With the line containing "ATOM 28 O O" as the start and the line containing "ATOM 37 N N" as the end, transcribe that span of the entries below exactly, including both.
_ _ _ _ _ _ _
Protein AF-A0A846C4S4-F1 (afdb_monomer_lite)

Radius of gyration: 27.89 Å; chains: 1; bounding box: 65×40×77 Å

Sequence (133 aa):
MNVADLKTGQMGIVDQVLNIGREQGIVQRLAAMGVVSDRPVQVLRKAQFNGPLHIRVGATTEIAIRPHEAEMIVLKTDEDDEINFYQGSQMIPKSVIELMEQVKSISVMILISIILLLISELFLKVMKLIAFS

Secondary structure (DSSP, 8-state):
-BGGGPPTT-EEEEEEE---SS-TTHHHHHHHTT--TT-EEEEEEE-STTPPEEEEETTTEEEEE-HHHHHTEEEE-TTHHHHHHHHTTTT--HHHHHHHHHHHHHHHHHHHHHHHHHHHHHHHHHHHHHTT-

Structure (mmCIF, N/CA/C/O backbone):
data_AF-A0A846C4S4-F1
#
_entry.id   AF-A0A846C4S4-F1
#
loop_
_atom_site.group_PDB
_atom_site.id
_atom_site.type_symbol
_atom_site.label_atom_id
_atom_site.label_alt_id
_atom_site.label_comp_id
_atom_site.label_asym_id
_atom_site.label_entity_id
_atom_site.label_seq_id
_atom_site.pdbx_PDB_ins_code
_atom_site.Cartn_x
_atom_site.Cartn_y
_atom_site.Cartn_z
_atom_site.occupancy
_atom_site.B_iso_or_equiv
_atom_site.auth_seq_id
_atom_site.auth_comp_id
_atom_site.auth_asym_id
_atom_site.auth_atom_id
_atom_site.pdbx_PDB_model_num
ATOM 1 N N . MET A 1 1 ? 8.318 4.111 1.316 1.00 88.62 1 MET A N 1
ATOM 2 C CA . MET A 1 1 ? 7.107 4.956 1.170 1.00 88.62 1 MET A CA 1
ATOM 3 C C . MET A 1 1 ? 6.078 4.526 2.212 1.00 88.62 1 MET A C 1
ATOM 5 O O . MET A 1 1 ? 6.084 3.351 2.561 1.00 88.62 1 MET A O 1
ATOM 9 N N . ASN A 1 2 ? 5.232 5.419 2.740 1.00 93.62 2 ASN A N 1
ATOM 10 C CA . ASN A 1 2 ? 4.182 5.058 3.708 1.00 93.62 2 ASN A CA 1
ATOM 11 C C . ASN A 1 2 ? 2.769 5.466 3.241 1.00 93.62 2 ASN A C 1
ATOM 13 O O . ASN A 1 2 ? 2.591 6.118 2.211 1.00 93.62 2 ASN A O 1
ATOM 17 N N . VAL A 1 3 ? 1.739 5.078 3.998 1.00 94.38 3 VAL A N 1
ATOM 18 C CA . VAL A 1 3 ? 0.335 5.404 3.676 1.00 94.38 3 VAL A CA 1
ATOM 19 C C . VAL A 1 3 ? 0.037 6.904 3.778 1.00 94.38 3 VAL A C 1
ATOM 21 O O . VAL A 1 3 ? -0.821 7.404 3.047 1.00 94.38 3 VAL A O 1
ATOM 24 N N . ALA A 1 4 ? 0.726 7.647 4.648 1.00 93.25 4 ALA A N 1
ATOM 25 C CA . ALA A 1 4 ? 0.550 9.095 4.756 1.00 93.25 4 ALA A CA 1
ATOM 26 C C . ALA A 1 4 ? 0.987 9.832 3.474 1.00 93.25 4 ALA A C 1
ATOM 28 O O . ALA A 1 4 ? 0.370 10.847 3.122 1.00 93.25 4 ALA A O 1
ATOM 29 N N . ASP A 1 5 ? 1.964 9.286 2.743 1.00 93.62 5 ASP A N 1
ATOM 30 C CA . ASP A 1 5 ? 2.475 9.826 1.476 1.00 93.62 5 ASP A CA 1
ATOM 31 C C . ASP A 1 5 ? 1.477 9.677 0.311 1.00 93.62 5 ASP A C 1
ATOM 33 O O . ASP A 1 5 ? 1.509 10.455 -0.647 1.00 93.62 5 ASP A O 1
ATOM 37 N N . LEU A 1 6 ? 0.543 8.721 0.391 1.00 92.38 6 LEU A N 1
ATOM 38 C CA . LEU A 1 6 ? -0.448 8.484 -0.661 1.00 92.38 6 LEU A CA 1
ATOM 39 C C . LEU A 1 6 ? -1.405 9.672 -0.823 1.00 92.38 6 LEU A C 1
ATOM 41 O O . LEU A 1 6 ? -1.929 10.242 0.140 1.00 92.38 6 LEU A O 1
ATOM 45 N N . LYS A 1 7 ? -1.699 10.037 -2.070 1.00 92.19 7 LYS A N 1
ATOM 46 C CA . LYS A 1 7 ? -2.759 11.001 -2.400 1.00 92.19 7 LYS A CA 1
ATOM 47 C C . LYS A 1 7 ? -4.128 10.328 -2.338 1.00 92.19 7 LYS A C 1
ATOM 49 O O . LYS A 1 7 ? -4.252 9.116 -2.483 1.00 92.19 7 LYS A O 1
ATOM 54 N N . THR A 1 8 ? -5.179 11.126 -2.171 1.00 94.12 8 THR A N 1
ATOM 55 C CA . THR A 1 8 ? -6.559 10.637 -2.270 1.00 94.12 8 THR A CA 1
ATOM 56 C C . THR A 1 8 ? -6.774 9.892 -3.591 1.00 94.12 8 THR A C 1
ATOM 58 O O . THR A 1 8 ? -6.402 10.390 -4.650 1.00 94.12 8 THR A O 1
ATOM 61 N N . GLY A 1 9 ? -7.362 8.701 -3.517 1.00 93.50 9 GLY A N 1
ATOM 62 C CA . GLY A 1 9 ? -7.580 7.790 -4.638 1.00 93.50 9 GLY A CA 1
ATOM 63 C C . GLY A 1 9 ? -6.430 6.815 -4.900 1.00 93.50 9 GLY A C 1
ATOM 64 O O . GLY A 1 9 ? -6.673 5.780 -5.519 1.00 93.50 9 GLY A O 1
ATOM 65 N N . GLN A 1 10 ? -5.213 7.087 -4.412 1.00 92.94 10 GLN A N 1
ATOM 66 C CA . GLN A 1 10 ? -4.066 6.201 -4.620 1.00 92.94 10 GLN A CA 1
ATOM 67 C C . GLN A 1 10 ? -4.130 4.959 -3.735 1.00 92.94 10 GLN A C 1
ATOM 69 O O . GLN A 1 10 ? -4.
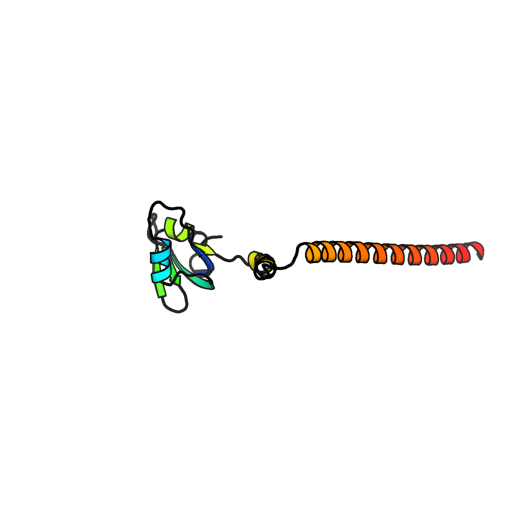664 4.994 -2.621 1.00 92.94 10 GLN A O 1
ATOM 74 N N . MET A 1 11 ? -3.551 3.878 -4.256 1.00 92.62 11 MET A N 1
ATOM 75 C CA . MET A 1 11 ? -3.430 2.590 -3.588 1.00 92.62 11
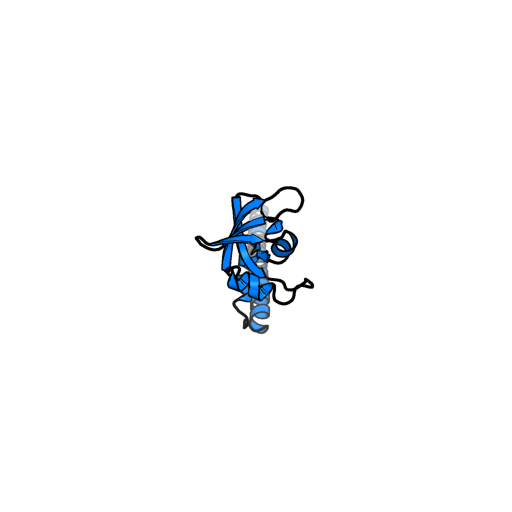 MET A CA 1
ATOM 76 C C . MET A 1 11 ? -1.967 2.190 -3.439 1.00 92.62 11 MET A C 1
ATOM 78 O O . MET A 1 11 ? -1.135 2.586 -4.250 1.00 92.62 11 MET A O 1
ATOM 82 N N . GLY A 1 12 ? -1.682 1.378 -2.428 1.00 93.44 12 GLY A N 1
ATOM 83 C CA . GLY A 1 12 ? -0.414 0.678 -2.259 1.00 93.44 12 GLY A CA 1
ATOM 84 C C . GLY A 1 12 ? -0.635 -0.679 -1.599 1.00 93.44 12 GLY A C 1
ATOM 85 O O . GLY A 1 12 ? -1.733 -0.968 -1.119 1.00 93.44 12 GLY A O 1
ATOM 86 N N . ILE A 1 13 ? 0.402 -1.511 -1.571 1.00 94.62 13 ILE A N 1
ATOM 87 C CA . ILE A 1 13 ? 0.392 -2.785 -0.845 1.00 94.62 13 ILE A CA 1
ATOM 88 C C . ILE A 1 13 ? 1.138 -2.596 0.467 1.00 94.62 13 ILE A C 1
ATOM 90 O O . ILE A 1 13 ? 2.247 -2.072 0.468 1.00 94.62 13 ILE A O 1
ATOM 94 N N . VAL A 1 14 ? 0.537 -3.003 1.583 1.00 93.81 14 VAL A N 1
ATOM 95 C CA . VAL A 1 14 ? 1.193 -2.946 2.893 1.00 93.81 14 VAL A CA 1
ATOM 96 C C . VAL A 1 14 ? 2.364 -3.927 2.917 1.00 93.81 14 VAL A C 1
ATOM 98 O O . VAL A 1 14 ? 2.187 -5.116 2.663 1.00 93.81 14 VAL A O 1
ATOM 101 N N . ASP A 1 15 ? 3.547 -3.429 3.256 1.00 93.50 15 ASP A N 1
ATOM 102 C CA . ASP A 1 15 ? 4.729 -4.244 3.523 1.00 93.50 15 ASP A CA 1
ATOM 103 C C . ASP A 1 15 ? 4.745 -4.666 4.997 1.00 93.50 15 ASP A C 1
ATOM 105 O O . ASP A 1 15 ? 4.544 -5.830 5.347 1.00 93.50 15 ASP A O 1
ATOM 109 N N . GLN A 1 16 ? 4.851 -3.679 5.887 1.00 91.75 16 GLN A N 1
ATOM 110 C CA . GLN A 1 16 ? 4.891 -3.882 7.330 1.00 91.75 16 GLN A CA 1
ATOM 111 C C . GLN A 1 16 ? 4.355 -2.668 8.096 1.00 91.75 16 GLN A C 1
ATOM 113 O O . GLN A 1 16 ? 4.259 -1.558 7.570 1.00 91.75 16 GLN A O 1
ATOM 118 N N . VAL A 1 17 ? 4.031 -2.877 9.373 1.00 90.81 17 VAL A N 1
ATOM 119 C CA . VAL A 1 17 ? 3.620 -1.815 10.300 1.00 90.81 17 VAL A CA 1
ATOM 120 C C . VAL A 1 17 ? 4.698 -1.645 11.364 1.00 90.81 17 VAL A C 1
ATOM 122 O O . VAL A 1 17 ? 4.996 -2.573 12.117 1.00 90.81 17 VAL A O 1
ATOM 125 N N . LEU A 1 18 ? 5.283 -0.454 11.433 1.00 89.19 18 LEU A N 1
ATOM 126 C CA . LEU A 1 18 ? 6.354 -0.125 12.364 1.00 89.19 18 LEU A CA 1
ATOM 127 C C . LEU A 1 18 ? 5.796 0.207 13.756 1.00 89.19 18 LEU A C 1
ATOM 129 O O . LEU A 1 18 ? 4.785 0.891 13.890 1.00 89.19 18 LEU A O 1
ATOM 133 N N . ASN A 1 19 ? 6.485 -0.230 14.811 1.00 86.62 19 ASN A N 1
ATOM 134 C CA . ASN A 1 19 ? 6.145 0.106 16.196 1.00 86.62 19 ASN A CA 1
ATOM 135 C C . ASN A 1 19 ? 7.141 1.125 16.768 1.00 86.62 19 ASN A C 1
ATOM 137 O O . ASN A 1 19 ? 7.992 0.785 17.587 1.00 86.62 19 ASN A O 1
ATOM 141 N N . ILE A 1 20 ? 7.084 2.360 16.266 1.00 77.69 20 ILE A N 1
ATOM 142 C CA . ILE A 1 20 ? 8.043 3.429 16.614 1.00 77.69 20 ILE A CA 1
ATOM 143 C C . ILE A 1 20 ? 7.416 4.449 17.591 1.00 77.69 20 ILE A C 1
ATOM 145 O O . ILE A 1 20 ? 8.097 5.310 18.146 1.00 77.69 20 ILE A O 1
ATOM 149 N N . GLY A 1 21 ? 6.109 4.345 17.848 1.00 70.44 21 GLY A N 1
ATOM 150 C CA . GLY A 1 21 ? 5.369 5.244 18.732 1.00 70.44 21 GLY A CA 1
ATOM 151 C C . GLY A 1 21 ? 5.396 4.856 20.215 1.00 70.44 21 GLY A C 1
ATOM 152 O O . GLY A 1 21 ? 5.827 3.777 20.607 1.00 70.44 21 GLY A O 1
ATOM 153 N N . ARG A 1 22 ? 4.859 5.747 21.062 1.00 65.56 22 ARG A N 1
ATOM 154 C CA . ARG A 1 22 ? 4.600 5.457 22.488 1.00 65.56 22 ARG A CA 1
ATOM 155 C C . ARG A 1 22 ? 3.328 4.630 22.723 1.00 65.56 22 ARG A C 1
ATOM 157 O O . ARG A 1 22 ? 3.098 4.195 23.849 1.00 65.56 22 ARG A O 1
ATOM 164 N N . GLU A 1 23 ? 2.490 4.446 21.701 1.00 75.75 23 GLU A N 1
ATOM 165 C CA . GLU A 1 23 ? 1.275 3.632 21.805 1.00 75.75 23 GLU A CA 1
ATOM 166 C C . GLU A 1 23 ? 1.626 2.143 21.769 1.00 75.75 23 GLU A C 1
ATOM 168 O O . GLU A 1 23 ? 1.909 1.562 20.721 1.00 75.75 23 GLU A O 1
ATOM 173 N N . GLN A 1 24 ? 1.566 1.509 22.938 1.00 80.06 24 GLN A N 1
ATOM 174 C CA . GLN A 1 24 ? 1.653 0.059 23.040 1.00 80.06 24 GLN A CA 1
ATOM 175 C C . GLN A 1 24 ? 0.465 -0.579 22.310 1.00 80.06 24 GLN A C 1
ATOM 177 O O . GLN A 1 24 ? -0.685 -0.197 22.517 1.00 80.06 24 GLN A O 1
ATOM 182 N N . GLY A 1 25 ? 0.742 -1.566 21.458 1.00 86.06 25 GLY A N 1
ATOM 183 C CA . GLY A 1 25 ? -0.300 -2.342 20.783 1.00 86.06 25 GLY A CA 1
ATOM 184 C C . GLY A 1 25 ? -0.833 -1.742 19.480 1.00 86.06 25 GLY A C 1
ATOM 185 O O . GLY A 1 25 ? -1.808 -2.267 18.943 1.00 86.06 25 GLY A O 1
ATOM 186 N N . ILE A 1 26 ? -0.211 -0.686 18.936 1.00 89.38 26 ILE A N 1
ATOM 187 C CA . ILE A 1 26 ? -0.620 -0.109 17.644 1.00 89.38 26 ILE A CA 1
ATOM 188 C C . ILE A 1 26 ? -0.626 -1.154 16.521 1.00 89.38 26 ILE A C 1
ATOM 190 O O . ILE A 1 26 ? -1.588 -1.232 15.760 1.00 89.38 26 ILE A O 1
ATOM 194 N N . VAL A 1 27 ? 0.396 -2.013 16.474 1.00 90.94 27 VAL A N 1
ATOM 195 C CA . VAL A 1 27 ? 0.512 -3.093 15.484 1.00 90.94 27 VAL A CA 1
ATOM 196 C C . VAL A 1 27 ? -0.649 -4.075 15.625 1.00 90.94 27 VAL A C 1
ATOM 198 O O . VAL A 1 27 ? -1.316 -4.372 14.639 1.00 90.94 27 VAL A O 1
ATOM 201 N N . GLN A 1 28 ? -0.953 -4.532 16.845 1.00 93.81 28 GLN A N 1
ATOM 202 C CA . GLN A 1 28 ? -2.076 -5.439 17.099 1.00 93.81 28 GLN A CA 1
ATOM 203 C C . GLN A 1 28 ? -3.421 -4.803 16.734 1.00 93.81 28 GLN A C 1
ATOM 205 O O . GLN A 1 28 ? -4.262 -5.465 16.130 1.00 93.81 28 GLN A O 1
ATOM 210 N N . ARG A 1 29 ? -3.628 -3.523 17.066 1.00 93.81 29 ARG A N 1
ATOM 211 C CA . ARG A 1 29 ? -4.866 -2.803 16.740 1.00 93.81 29 ARG A CA 1
ATOM 212 C C . ARG A 1 29 ? -5.044 -2.648 15.232 1.00 93.81 29 ARG A C 1
ATOM 214 O O . ARG A 1 29 ? -6.123 -2.932 14.719 1.00 93.81 29 ARG A O 1
ATOM 221 N N . LEU A 1 30 ? -4.003 -2.215 14.524 1.00 93.44 30 LEU A N 1
ATOM 222 C CA . LEU A 1 30 ? -4.022 -2.073 13.067 1.00 93.44 30 LEU A CA 1
ATOM 223 C C . LEU A 1 30 ? -4.244 -3.432 12.384 1.00 93.44 30 LEU A C 1
ATOM 225 O O . LEU A 1 30 ? -5.108 -3.535 11.512 1.00 93.44 30 LEU A O 1
ATOM 229 N N . ALA A 1 31 ? -3.579 -4.489 12.856 1.00 93.44 31 ALA A N 1
ATOM 230 C CA . ALA A 1 31 ? -3.778 -5.850 12.362 1.00 93.44 31 ALA A CA 1
ATOM 231 C C . ALA A 1 31 ? -5.213 -6.357 12.585 1.00 93.44 31 ALA A C 1
ATOM 233 O O . ALA A 1 31 ? -5.812 -6.919 11.671 1.00 93.44 31 ALA A O 1
ATOM 234 N N . ALA A 1 32 ? -5.804 -6.103 13.758 1.00 94.12 32 ALA A N 1
ATOM 235 C CA . ALA A 1 32 ? -7.195 -6.458 14.055 1.00 94.12 32 ALA A CA 1
ATOM 236 C C . ALA A 1 32 ? -8.208 -5.719 13.160 1.00 94.12 32 ALA A C 1
ATOM 238 O O . ALA A 1 32 ? -9.292 -6.232 12.896 1.00 94.12 32 ALA A O 1
ATOM 239 N N . MET A 1 33 ? -7.844 -4.536 12.660 1.00 93.94 33 MET A N 1
ATOM 240 C CA . MET A 1 33 ? -8.622 -3.781 11.672 1.00 93.94 33 MET A CA 1
ATOM 241 C C . MET A 1 33 ? -8.337 -4.202 10.218 1.00 93.94 33 MET A C 1
ATOM 243 O O . MET A 1 33 ? -8.919 -3.646 9.290 1.00 93.94 33 MET A O 1
ATOM 247 N N . GLY A 1 34 ? -7.461 -5.187 10.003 1.00 91.81 34 GLY A N 1
ATOM 248 C CA . GLY A 1 34 ? -7.134 -5.742 8.690 1.00 91.81 34 GLY A CA 1
ATOM 249 C C . GLY A 1 34 ? -5.909 -5.127 8.011 1.00 91.81 34 GLY A C 1
ATOM 250 O O . GLY A 1 34 ? -5.575 -5.553 6.906 1.00 91.81 34 GLY A O 1
ATOM 251 N N . VAL A 1 35 ? -5.224 -4.169 8.648 1.00 94.31 35 VAL A N 1
ATOM 252 C CA . VAL A 1 35 ? -3.944 -3.621 8.167 1.00 94.31 35 VAL A CA 1
ATOM 253 C C . VAL A 1 35 ? -2.839 -4.621 8.497 1.00 94.31 35 VAL A C 1
ATOM 255 O O . VAL A 1 35 ? -2.222 -4.574 9.559 1.00 94.31 35 VAL A O 1
ATOM 258 N N . VAL A 1 36 ? -2.629 -5.563 7.586 1.00 93.25 36 VAL A N 1
ATOM 259 C CA . VAL A 1 36 ? -1.590 -6.596 7.661 1.00 93.25 36 VAL A CA 1
ATOM 260 C C . VAL A 1 36 ? -0.783 -6.605 6.366 1.00 93.25 36 VAL A C 1
ATOM 262 O O . VAL A 1 36 ? -1.237 -6.061 5.359 1.00 93.25 36 VAL A O 1
ATOM 265 N N . SER A 1 37 ? 0.399 -7.218 6.391 1.00 91.12 37 SER A N 1
ATOM 266 C CA . SER A 1 37 ? 1.248 -7.394 5.210 1.00 91.12 37 SER A CA 1
ATOM 267 C C . SER A 1 37 ? 0.479 -7.996 4.029 1.00 91.12 37 SER A C 1
ATOM 269 O O . SER A 1 37 ? -0.468 -8.766 4.212 1.00 91.12 37 SER A O 1
ATOM 271 N N . ASP A 1 38 ? 0.873 -7.607 2.819 1.00 91.94 38 ASP A N 1
ATOM 272 C CA . ASP A 1 38 ? 0.292 -8.034 1.539 1.00 91.94 38 ASP A CA 1
ATOM 273 C C . ASP A 1 38 ? -1.176 -7.644 1.320 1.00 91.94 38 ASP A C 1
ATOM 275 O O . ASP A 1 38 ? -1.826 -8.106 0.378 1.00 91.94 38 ASP A O 1
ATOM 279 N N . ARG A 1 39 ? -1.729 -6.760 2.158 1.00 92.81 39 ARG A N 1
ATOM 280 C CA . ARG A 1 39 ? -3.064 -6.205 1.924 1.00 92.81 39 ARG A CA 1
ATOM 281 C C . ARG A 1 39 ? -2.998 -4.901 1.141 1.00 92.81 39 ARG A C 1
ATOM 283 O O . ARG A 1 39 ? -2.189 -4.034 1.471 1.00 92.81 39 ARG A O 1
ATOM 290 N N . PRO A 1 40 ? -3.881 -4.718 0.141 1.00 94.69 40 PRO A N 1
ATOM 291 C CA . PRO A 1 40 ? -4.008 -3.436 -0.520 1.00 94.69 40 PRO A CA 1
ATOM 292 C C . PRO A 1 40 ? -4.620 -2.421 0.440 1.00 94.69 40 PRO A C 1
ATOM 294 O O . PRO A 1 40 ? -5.536 -2.739 1.207 1.00 94.69 40 PRO A O 1
ATOM 297 N N . VAL A 1 41 ? -4.131 -1.193 0.362 1.00 96.25 41 VAL A N 1
ATOM 298 C CA . VAL A 1 41 ? -4.650 -0.046 1.096 1.00 96.25 41 VAL A CA 1
ATOM 299 C C . VAL A 1 41 ? -4.858 1.122 0.141 1.00 96.25 41 VAL A C 1
ATOM 301 O O . VAL A 1 41 ? -4.006 1.403 -0.695 1.00 96.25 41 VAL A O 1
ATOM 304 N N . GLN A 1 42 ? -5.995 1.803 0.258 1.00 96.56 42 GLN A N 1
ATOM 305 C CA . GLN A 1 42 ? -6.364 2.963 -0.552 1.00 96.56 42 GLN A CA 1
ATOM 306 C C . GLN A 1 42 ? -6.683 4.156 0.336 1.00 96.56 42 GLN A C 1
ATOM 308 O O . GLN A 1 42 ? -7.461 4.023 1.279 1.00 96.56 42 GLN A O 1
ATOM 313 N N . VAL A 1 43 ? -6.187 5.346 -0.006 1.00 96.19 43 VAL A N 1
ATOM 314 C CA . VAL A 1 43 ? -6.639 6.579 0.653 1.00 96.19 43 VAL A CA 1
ATOM 315 C C . VAL A 1 43 ? -7.956 7.036 0.035 1.00 96.19 43 VAL A C 1
ATOM 317 O O . VAL A 1 43 ? -7.995 7.451 -1.120 1.00 96.19 43 VAL A O 1
ATOM 320 N N . LEU A 1 44 ? -9.037 7.014 0.812 1.00 96.00 44 LEU A N 1
ATOM 321 C CA . LEU A 1 44 ? -10.362 7.457 0.369 1.00 96.00 44 LEU A CA 1
ATOM 322 C C . LEU A 1 44 ? -10.538 8.968 0.501 1.00 96.00 44 LEU A C 1
ATOM 324 O O . LEU A 1 44 ? -11.121 9.605 -0.371 1.00 96.00 44 LEU A O 1
ATOM 328 N N . ARG A 1 45 ? -10.051 9.550 1.602 1.00 93.69 45 ARG A N 1
ATOM 329 C CA . ARG A 1 45 ? -10.026 11.004 1.819 1.00 93.69 45 ARG A CA 1
ATOM 330 C C . ARG A 1 45 ? -9.053 11.390 2.928 1.00 93.69 45 ARG A C 1
ATOM 332 O O . ARG A 1 45 ? -8.855 10.635 3.880 1.00 93.69 45 ARG A O 1
ATOM 339 N N . LYS A 1 46 ? -8.529 12.613 2.843 1.00 91.31 46 LYS A N 1
ATOM 340 C CA . LYS A 1 46 ? -7.775 13.278 3.913 1.00 91.31 46 LYS A CA 1
ATOM 341 C C . LYS A 1 46 ? -8.655 14.356 4.543 1.00 91.31 46 LYS A C 1
ATOM 343 O O . LYS A 1 46 ? -9.171 15.209 3.822 1.00 91.31 46 LYS A O 1
ATOM 348 N N . ALA A 1 47 ? -8.857 14.316 5.858 1.00 87.06 47 ALA A N 1
ATOM 349 C CA . ALA A 1 47 ? -9.492 15.430 6.554 1.00 87.06 47 ALA A CA 1
ATOM 350 C C . ALA A 1 47 ? -8.543 16.642 6.605 1.00 87.06 47 ALA A C 1
ATOM 352 O O . ALA A 1 47 ? -7.321 16.490 6.631 1.00 87.06 47 ALA A O 1
ATOM 353 N N . GLN A 1 48 ? -9.100 17.853 6.617 1.00 83.81 48 GLN A N 1
ATOM 354 C CA . GLN A 1 48 ? -8.309 19.071 6.816 1.00 83.81 48 GLN A CA 1
ATOM 355 C C . GLN A 1 48 ? -7.870 19.206 8.287 1.00 83.81 48 GLN A C 1
ATOM 357 O O . GLN A 1 48 ? -8.424 18.544 9.163 1.00 83.81 48 GLN A O 1
ATOM 362 N N . PHE A 1 49 ? -6.876 20.062 8.556 1.00 77.81 49 PHE A N 1
ATOM 363 C CA . PHE A 1 49 ? -6.411 20.411 9.910 1.00 77.81 49 PHE A CA 1
ATOM 364 C C . PHE A 1 49 ? -6.000 19.219 10.793 1.00 77.81 49 PHE A C 1
ATOM 366 O O . PHE A 1 49 ? -6.506 19.055 11.899 1.00 77.81 49 PHE A O 1
ATOM 373 N N . ASN A 1 50 ? -5.061 18.390 10.319 1.00 73.94 50 ASN A N 1
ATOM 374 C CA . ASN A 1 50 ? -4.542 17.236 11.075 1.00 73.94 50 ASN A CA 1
_ _ _ _ _ _ _
- Solution to this exercise -
ATOM 28 O O . ALA A 1 4 ? 0.370 10.847 3.122 1.00 93.25 4 ALA A O 1
ATOM 29 N N . ASP A 1 5 ? 1.964 9.286 2.743 1.00 93.62 5 ASP A N 1
ATOM 30 C CA . ASP A 1 5 ? 2.475 9.826 1.476 1.00 93.62 5 ASP A CA 1
ATOM 31 C C . ASP A 1 5 ? 1.477 9.677 0.311 1.00 93.62 5 ASP A C 1
ATOM 33 O O . ASP A 1 5 ? 1.509 10.455 -0.647 1.00 93.62 5 ASP A O 1
ATOM 37 N N . LEU A 1 6 ? 0.543 8.721 0.391 1.00 92.38 6 LEU A N 1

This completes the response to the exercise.